We need more predators. The sheepmen complain, it is true, that the coyotes eat some of their lambs. This is true but do they eat enough? I mean enough lambs to keep the coyotes sleek, healthy and well fed. That is my concern. As for the sacrifice of an occasional lamb, that seems to me a small price to pay for the support of the coyote population. -Edward Abbey, Desert Solitaire
The story from a week or so ago that domestic cats are butchering our birds and frogs and voles and snakes and every other manner of creature that ever has walked, slithered, or crawled across the face of the Earth wasn’t exactly startling news to me. I own a cat; a sleek, healthy, happy, affectionate domestic shelter-rescue shorthair, and she loves to kill things. I hate it that she kills things, but the killing of things is in a cat’s nature. It cannot be avoided anymore than we can avoid the urge to walk upright.

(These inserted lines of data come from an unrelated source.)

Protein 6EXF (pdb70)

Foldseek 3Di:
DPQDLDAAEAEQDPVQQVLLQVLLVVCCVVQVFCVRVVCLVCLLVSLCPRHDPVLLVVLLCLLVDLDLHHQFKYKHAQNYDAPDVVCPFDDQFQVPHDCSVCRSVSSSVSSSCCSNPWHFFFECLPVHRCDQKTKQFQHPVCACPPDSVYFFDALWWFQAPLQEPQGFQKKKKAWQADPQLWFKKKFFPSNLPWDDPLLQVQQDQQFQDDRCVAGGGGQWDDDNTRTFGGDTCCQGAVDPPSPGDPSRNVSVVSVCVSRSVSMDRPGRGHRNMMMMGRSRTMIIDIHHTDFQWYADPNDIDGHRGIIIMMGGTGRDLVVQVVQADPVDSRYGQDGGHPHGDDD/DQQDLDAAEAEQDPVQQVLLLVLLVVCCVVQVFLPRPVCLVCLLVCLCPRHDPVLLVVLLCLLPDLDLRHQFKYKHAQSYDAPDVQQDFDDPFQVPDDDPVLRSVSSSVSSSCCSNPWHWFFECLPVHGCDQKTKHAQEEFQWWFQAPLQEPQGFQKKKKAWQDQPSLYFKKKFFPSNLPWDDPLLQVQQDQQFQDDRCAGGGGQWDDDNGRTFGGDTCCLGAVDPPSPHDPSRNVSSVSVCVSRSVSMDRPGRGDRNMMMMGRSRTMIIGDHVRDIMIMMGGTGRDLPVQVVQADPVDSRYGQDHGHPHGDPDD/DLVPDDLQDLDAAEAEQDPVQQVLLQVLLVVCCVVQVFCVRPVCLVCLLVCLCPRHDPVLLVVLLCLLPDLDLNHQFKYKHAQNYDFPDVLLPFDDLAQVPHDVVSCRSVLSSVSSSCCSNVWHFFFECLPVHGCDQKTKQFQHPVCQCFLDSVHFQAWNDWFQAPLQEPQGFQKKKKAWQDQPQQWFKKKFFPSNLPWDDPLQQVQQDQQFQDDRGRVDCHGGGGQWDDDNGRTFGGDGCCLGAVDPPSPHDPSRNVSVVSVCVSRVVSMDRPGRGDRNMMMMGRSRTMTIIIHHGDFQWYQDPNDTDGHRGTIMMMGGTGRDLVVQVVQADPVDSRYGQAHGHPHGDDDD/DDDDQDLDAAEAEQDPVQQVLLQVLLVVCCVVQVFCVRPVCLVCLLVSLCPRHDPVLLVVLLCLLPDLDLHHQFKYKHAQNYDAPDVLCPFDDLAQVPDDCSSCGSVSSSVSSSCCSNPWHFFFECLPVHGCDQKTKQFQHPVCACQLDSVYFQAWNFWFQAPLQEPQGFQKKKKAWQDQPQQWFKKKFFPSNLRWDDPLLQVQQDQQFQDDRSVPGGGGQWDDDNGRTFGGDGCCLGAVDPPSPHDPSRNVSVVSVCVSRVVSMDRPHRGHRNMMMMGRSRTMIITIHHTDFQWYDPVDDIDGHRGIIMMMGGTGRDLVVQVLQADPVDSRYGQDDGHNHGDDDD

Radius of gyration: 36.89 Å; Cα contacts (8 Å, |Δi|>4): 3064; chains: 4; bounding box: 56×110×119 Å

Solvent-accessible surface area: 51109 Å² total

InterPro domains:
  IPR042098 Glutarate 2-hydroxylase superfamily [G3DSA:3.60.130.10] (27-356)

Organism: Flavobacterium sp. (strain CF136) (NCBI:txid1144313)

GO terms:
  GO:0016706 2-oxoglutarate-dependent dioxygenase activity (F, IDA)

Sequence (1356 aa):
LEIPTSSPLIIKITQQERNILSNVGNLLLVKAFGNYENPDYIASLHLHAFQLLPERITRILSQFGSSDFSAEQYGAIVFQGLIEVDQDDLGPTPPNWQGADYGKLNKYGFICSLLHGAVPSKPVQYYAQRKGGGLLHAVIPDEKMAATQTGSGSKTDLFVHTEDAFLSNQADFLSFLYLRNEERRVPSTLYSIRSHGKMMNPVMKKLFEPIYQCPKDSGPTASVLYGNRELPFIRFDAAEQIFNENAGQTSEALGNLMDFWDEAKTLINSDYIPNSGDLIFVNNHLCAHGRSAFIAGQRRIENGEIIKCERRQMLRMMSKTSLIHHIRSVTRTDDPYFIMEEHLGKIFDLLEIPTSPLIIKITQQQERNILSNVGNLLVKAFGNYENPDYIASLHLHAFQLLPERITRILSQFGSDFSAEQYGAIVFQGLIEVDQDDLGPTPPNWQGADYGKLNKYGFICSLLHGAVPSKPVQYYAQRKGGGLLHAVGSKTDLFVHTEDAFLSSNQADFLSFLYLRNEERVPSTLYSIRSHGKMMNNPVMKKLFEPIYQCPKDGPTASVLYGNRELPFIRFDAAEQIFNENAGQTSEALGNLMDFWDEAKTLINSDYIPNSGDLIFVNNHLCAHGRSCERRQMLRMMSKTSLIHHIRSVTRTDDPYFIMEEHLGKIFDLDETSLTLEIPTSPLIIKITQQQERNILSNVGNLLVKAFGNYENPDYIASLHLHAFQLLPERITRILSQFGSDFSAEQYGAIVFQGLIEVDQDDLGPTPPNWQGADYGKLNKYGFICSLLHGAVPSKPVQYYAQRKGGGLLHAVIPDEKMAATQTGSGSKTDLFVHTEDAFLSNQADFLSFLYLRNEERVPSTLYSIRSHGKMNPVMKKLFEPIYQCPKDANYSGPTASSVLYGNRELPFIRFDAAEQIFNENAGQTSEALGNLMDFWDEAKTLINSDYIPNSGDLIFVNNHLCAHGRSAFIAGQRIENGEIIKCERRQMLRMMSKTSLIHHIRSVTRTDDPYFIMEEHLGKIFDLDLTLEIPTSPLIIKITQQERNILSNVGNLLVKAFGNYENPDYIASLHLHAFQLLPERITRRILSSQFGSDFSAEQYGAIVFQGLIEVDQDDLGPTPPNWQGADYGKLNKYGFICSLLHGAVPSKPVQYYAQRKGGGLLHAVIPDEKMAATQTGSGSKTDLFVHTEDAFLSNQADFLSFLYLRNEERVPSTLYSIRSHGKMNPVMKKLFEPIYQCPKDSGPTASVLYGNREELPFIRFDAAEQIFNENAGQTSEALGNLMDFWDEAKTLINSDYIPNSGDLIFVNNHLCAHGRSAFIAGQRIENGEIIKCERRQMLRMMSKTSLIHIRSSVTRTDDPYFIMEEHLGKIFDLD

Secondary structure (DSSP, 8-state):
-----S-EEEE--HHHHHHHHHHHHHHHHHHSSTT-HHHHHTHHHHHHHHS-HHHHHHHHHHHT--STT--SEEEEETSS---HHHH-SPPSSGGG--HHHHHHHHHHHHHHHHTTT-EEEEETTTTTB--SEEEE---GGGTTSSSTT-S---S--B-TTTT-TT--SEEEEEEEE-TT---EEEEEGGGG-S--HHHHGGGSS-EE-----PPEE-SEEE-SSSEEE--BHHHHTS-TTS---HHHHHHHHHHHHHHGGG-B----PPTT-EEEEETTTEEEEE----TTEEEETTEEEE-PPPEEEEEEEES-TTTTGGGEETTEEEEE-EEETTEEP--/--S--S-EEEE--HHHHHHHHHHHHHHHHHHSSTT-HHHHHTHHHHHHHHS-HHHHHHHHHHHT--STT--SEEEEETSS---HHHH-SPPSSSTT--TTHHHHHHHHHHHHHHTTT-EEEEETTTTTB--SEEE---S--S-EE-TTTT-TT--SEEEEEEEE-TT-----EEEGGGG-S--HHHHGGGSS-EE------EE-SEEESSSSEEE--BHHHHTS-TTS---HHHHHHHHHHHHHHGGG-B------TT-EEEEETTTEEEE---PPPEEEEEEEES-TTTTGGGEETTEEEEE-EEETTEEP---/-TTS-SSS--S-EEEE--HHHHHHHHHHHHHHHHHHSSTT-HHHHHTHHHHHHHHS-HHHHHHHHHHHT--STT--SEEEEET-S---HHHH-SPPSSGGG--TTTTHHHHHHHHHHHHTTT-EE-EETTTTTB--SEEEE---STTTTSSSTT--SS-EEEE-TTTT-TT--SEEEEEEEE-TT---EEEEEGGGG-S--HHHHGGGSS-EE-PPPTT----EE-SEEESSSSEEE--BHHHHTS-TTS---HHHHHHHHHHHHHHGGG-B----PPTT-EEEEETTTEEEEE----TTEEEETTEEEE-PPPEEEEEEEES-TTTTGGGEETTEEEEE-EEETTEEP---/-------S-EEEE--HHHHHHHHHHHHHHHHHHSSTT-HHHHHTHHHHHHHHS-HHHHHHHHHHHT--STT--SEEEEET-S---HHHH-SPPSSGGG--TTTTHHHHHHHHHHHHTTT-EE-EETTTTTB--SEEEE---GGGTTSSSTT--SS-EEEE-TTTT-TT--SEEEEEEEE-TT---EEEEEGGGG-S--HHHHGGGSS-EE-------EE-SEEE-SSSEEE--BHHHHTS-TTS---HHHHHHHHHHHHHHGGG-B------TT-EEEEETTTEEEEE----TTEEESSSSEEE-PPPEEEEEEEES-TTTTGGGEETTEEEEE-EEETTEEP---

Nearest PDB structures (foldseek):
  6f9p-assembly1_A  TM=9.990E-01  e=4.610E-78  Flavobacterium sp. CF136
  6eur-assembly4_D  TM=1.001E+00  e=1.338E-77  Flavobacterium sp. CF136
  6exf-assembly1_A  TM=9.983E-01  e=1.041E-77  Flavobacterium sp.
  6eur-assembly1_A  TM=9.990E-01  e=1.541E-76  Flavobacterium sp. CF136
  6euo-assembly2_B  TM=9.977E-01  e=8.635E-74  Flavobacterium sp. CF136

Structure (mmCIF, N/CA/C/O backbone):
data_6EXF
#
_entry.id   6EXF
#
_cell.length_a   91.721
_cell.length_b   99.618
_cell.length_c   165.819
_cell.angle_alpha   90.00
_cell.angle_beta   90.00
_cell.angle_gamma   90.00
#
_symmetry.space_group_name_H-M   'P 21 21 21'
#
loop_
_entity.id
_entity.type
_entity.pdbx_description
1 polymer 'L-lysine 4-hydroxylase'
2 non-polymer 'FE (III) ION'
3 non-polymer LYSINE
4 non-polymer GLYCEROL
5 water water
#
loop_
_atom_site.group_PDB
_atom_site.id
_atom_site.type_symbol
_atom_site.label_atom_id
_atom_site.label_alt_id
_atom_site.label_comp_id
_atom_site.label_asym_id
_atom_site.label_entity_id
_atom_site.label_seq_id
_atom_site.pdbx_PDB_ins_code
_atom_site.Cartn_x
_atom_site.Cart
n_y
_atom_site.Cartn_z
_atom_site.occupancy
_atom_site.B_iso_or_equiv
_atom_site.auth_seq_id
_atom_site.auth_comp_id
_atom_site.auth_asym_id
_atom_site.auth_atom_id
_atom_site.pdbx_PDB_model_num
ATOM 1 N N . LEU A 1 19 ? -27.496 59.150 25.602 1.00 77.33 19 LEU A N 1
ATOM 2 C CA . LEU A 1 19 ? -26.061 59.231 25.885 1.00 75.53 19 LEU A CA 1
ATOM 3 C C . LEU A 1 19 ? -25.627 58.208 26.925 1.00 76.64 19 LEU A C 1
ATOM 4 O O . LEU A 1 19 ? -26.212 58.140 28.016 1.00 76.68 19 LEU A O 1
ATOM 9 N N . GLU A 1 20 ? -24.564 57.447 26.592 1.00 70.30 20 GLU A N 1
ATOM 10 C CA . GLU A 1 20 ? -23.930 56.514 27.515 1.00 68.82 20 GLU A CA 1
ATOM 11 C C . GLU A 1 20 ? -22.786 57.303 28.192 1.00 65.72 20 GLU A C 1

Reading the story instantly reminded me of the Abbey quote above, and made me wonder whether cats have simply replaced coyotes in the predator-prey relationship. The coyotes are making a comeback, this is true, but there numbers must be nowhere near what they once were. Is it likely that the household cat has simply replace the role once filled by the coyote – the killer of many small living things? I don’t have an answer, but I am always curious by these things. Just like I have long been curious whether domestic cows are worse or better for the range than the multitudes of bison that once roamed the prairies. It seems that the two things may be equivalent – the cow and the bison – but I have read just enough to know that in practice and behavior and ecological impacts of the two ungulates are not the same. So I remain curious about my feline’s role in nature, and whether she is throwing all of nature askew by her possibly un-coyote-like behavior.

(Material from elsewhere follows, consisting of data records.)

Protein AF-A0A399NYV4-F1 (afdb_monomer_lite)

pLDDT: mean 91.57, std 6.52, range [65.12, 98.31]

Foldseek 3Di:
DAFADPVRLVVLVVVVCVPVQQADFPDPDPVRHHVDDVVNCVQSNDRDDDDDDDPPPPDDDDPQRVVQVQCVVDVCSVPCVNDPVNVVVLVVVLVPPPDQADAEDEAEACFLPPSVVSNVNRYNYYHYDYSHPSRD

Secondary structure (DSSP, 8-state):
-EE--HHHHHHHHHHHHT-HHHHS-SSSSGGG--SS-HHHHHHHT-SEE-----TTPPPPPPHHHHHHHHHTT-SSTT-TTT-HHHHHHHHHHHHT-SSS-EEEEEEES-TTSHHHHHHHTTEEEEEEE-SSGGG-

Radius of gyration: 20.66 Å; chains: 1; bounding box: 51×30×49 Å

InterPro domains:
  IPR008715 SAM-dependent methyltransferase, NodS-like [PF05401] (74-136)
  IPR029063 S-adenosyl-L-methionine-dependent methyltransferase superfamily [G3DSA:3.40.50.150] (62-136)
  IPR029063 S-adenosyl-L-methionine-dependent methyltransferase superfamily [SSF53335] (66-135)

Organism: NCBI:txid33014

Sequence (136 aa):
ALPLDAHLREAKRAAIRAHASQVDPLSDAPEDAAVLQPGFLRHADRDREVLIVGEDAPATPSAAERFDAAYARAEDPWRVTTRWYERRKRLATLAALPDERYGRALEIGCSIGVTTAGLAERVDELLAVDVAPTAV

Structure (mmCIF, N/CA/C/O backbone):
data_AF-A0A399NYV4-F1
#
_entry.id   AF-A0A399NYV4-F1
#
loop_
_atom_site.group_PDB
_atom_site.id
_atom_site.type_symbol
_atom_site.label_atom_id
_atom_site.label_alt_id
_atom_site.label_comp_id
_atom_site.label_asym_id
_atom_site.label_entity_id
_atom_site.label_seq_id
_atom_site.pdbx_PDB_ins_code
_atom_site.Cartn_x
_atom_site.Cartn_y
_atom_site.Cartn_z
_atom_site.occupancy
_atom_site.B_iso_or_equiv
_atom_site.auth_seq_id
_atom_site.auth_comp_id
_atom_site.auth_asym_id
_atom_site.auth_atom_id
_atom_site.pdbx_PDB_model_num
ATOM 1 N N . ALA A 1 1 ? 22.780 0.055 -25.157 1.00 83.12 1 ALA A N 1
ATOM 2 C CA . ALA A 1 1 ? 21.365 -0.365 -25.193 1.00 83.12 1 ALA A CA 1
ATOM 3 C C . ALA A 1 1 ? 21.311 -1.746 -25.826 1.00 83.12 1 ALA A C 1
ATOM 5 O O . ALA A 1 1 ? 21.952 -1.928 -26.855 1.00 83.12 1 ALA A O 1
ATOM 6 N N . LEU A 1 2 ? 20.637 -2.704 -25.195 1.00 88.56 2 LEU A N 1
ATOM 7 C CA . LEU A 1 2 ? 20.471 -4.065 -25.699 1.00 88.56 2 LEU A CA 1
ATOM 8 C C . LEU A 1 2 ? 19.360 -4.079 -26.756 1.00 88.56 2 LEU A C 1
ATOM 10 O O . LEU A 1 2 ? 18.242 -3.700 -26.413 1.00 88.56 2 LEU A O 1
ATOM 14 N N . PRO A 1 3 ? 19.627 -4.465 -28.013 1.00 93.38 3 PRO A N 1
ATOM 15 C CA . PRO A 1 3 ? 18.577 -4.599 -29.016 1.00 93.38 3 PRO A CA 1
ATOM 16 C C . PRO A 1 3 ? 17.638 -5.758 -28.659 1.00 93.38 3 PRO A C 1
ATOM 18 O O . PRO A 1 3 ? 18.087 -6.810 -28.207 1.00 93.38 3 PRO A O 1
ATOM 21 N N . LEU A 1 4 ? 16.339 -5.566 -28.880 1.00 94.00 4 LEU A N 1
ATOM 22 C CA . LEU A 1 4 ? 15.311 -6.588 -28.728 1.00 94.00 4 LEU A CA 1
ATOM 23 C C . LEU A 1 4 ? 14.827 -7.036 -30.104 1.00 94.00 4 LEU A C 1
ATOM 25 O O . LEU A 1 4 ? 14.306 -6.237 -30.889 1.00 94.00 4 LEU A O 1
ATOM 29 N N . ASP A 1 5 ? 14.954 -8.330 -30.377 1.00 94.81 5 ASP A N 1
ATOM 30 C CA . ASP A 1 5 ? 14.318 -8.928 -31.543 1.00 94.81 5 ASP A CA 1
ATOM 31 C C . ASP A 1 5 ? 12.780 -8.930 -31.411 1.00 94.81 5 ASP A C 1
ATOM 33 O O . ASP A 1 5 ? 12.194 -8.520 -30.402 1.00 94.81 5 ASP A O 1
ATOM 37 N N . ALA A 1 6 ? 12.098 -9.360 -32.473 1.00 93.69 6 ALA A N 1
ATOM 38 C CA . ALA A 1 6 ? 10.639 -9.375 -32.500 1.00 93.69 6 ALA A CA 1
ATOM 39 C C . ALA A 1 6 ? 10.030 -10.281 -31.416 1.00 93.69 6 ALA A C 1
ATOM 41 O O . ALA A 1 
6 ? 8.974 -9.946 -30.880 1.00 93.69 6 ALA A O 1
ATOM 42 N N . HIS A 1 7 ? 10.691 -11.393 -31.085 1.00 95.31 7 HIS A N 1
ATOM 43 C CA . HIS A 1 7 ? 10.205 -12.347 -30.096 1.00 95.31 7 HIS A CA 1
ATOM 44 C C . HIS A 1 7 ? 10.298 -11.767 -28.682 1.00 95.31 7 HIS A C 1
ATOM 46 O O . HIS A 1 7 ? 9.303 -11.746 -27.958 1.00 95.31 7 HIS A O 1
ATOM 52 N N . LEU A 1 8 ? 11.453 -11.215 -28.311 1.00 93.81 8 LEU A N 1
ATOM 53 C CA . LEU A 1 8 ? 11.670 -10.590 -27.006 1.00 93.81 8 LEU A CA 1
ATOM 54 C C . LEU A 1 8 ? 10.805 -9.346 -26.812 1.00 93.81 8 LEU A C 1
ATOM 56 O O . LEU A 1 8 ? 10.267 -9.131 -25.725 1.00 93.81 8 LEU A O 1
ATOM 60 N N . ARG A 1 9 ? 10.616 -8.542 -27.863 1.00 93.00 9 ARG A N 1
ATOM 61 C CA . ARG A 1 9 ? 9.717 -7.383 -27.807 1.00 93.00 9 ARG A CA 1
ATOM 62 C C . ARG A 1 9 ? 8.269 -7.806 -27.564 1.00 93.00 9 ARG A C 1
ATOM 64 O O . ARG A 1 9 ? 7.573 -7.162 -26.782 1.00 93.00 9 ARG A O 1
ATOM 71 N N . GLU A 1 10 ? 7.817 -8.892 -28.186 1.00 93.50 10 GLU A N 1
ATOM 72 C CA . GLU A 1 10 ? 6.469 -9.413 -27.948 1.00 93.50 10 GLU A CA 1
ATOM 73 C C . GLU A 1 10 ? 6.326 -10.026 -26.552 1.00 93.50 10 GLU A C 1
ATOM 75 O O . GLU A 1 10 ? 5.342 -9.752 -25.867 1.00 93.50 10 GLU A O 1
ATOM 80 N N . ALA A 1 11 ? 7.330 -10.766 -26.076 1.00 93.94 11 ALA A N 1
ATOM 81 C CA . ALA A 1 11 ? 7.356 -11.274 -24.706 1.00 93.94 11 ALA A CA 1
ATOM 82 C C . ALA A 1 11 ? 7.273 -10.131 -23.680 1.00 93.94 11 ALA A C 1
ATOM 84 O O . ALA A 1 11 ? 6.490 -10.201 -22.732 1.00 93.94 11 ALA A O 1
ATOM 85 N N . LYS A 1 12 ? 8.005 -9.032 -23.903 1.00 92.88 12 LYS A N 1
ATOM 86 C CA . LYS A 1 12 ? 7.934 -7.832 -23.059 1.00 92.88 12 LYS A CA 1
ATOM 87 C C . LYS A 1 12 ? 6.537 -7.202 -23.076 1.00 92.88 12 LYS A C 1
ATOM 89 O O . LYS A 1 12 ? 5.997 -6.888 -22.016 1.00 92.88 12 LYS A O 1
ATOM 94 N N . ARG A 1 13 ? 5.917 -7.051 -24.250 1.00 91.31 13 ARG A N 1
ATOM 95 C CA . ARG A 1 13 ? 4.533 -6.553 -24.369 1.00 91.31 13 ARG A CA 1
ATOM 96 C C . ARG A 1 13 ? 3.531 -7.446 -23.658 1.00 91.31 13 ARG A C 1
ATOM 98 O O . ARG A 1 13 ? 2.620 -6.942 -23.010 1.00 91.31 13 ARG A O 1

I suppose, to be honest, there is something we can do to intervene in this slaughter that Audobon and the American Bird Conservancy and others have warned us about: we could keep our cats indoors. In my opinion, this is a cruel thing to do to a cat if you live in a suburban or rural setting. It is likely a very kind thing to do in an urban environment or densely populated area where the poor cat wouldn’t stand a chance outdoors. But I would no sooner lock my cat indoors all day than I would force my kids to watch 12 hours of TV a day. If you make the decision to adopt a cat, you should certainly be aware and understand the consequences, but likewise you must be willing to allow a cat to be a cat.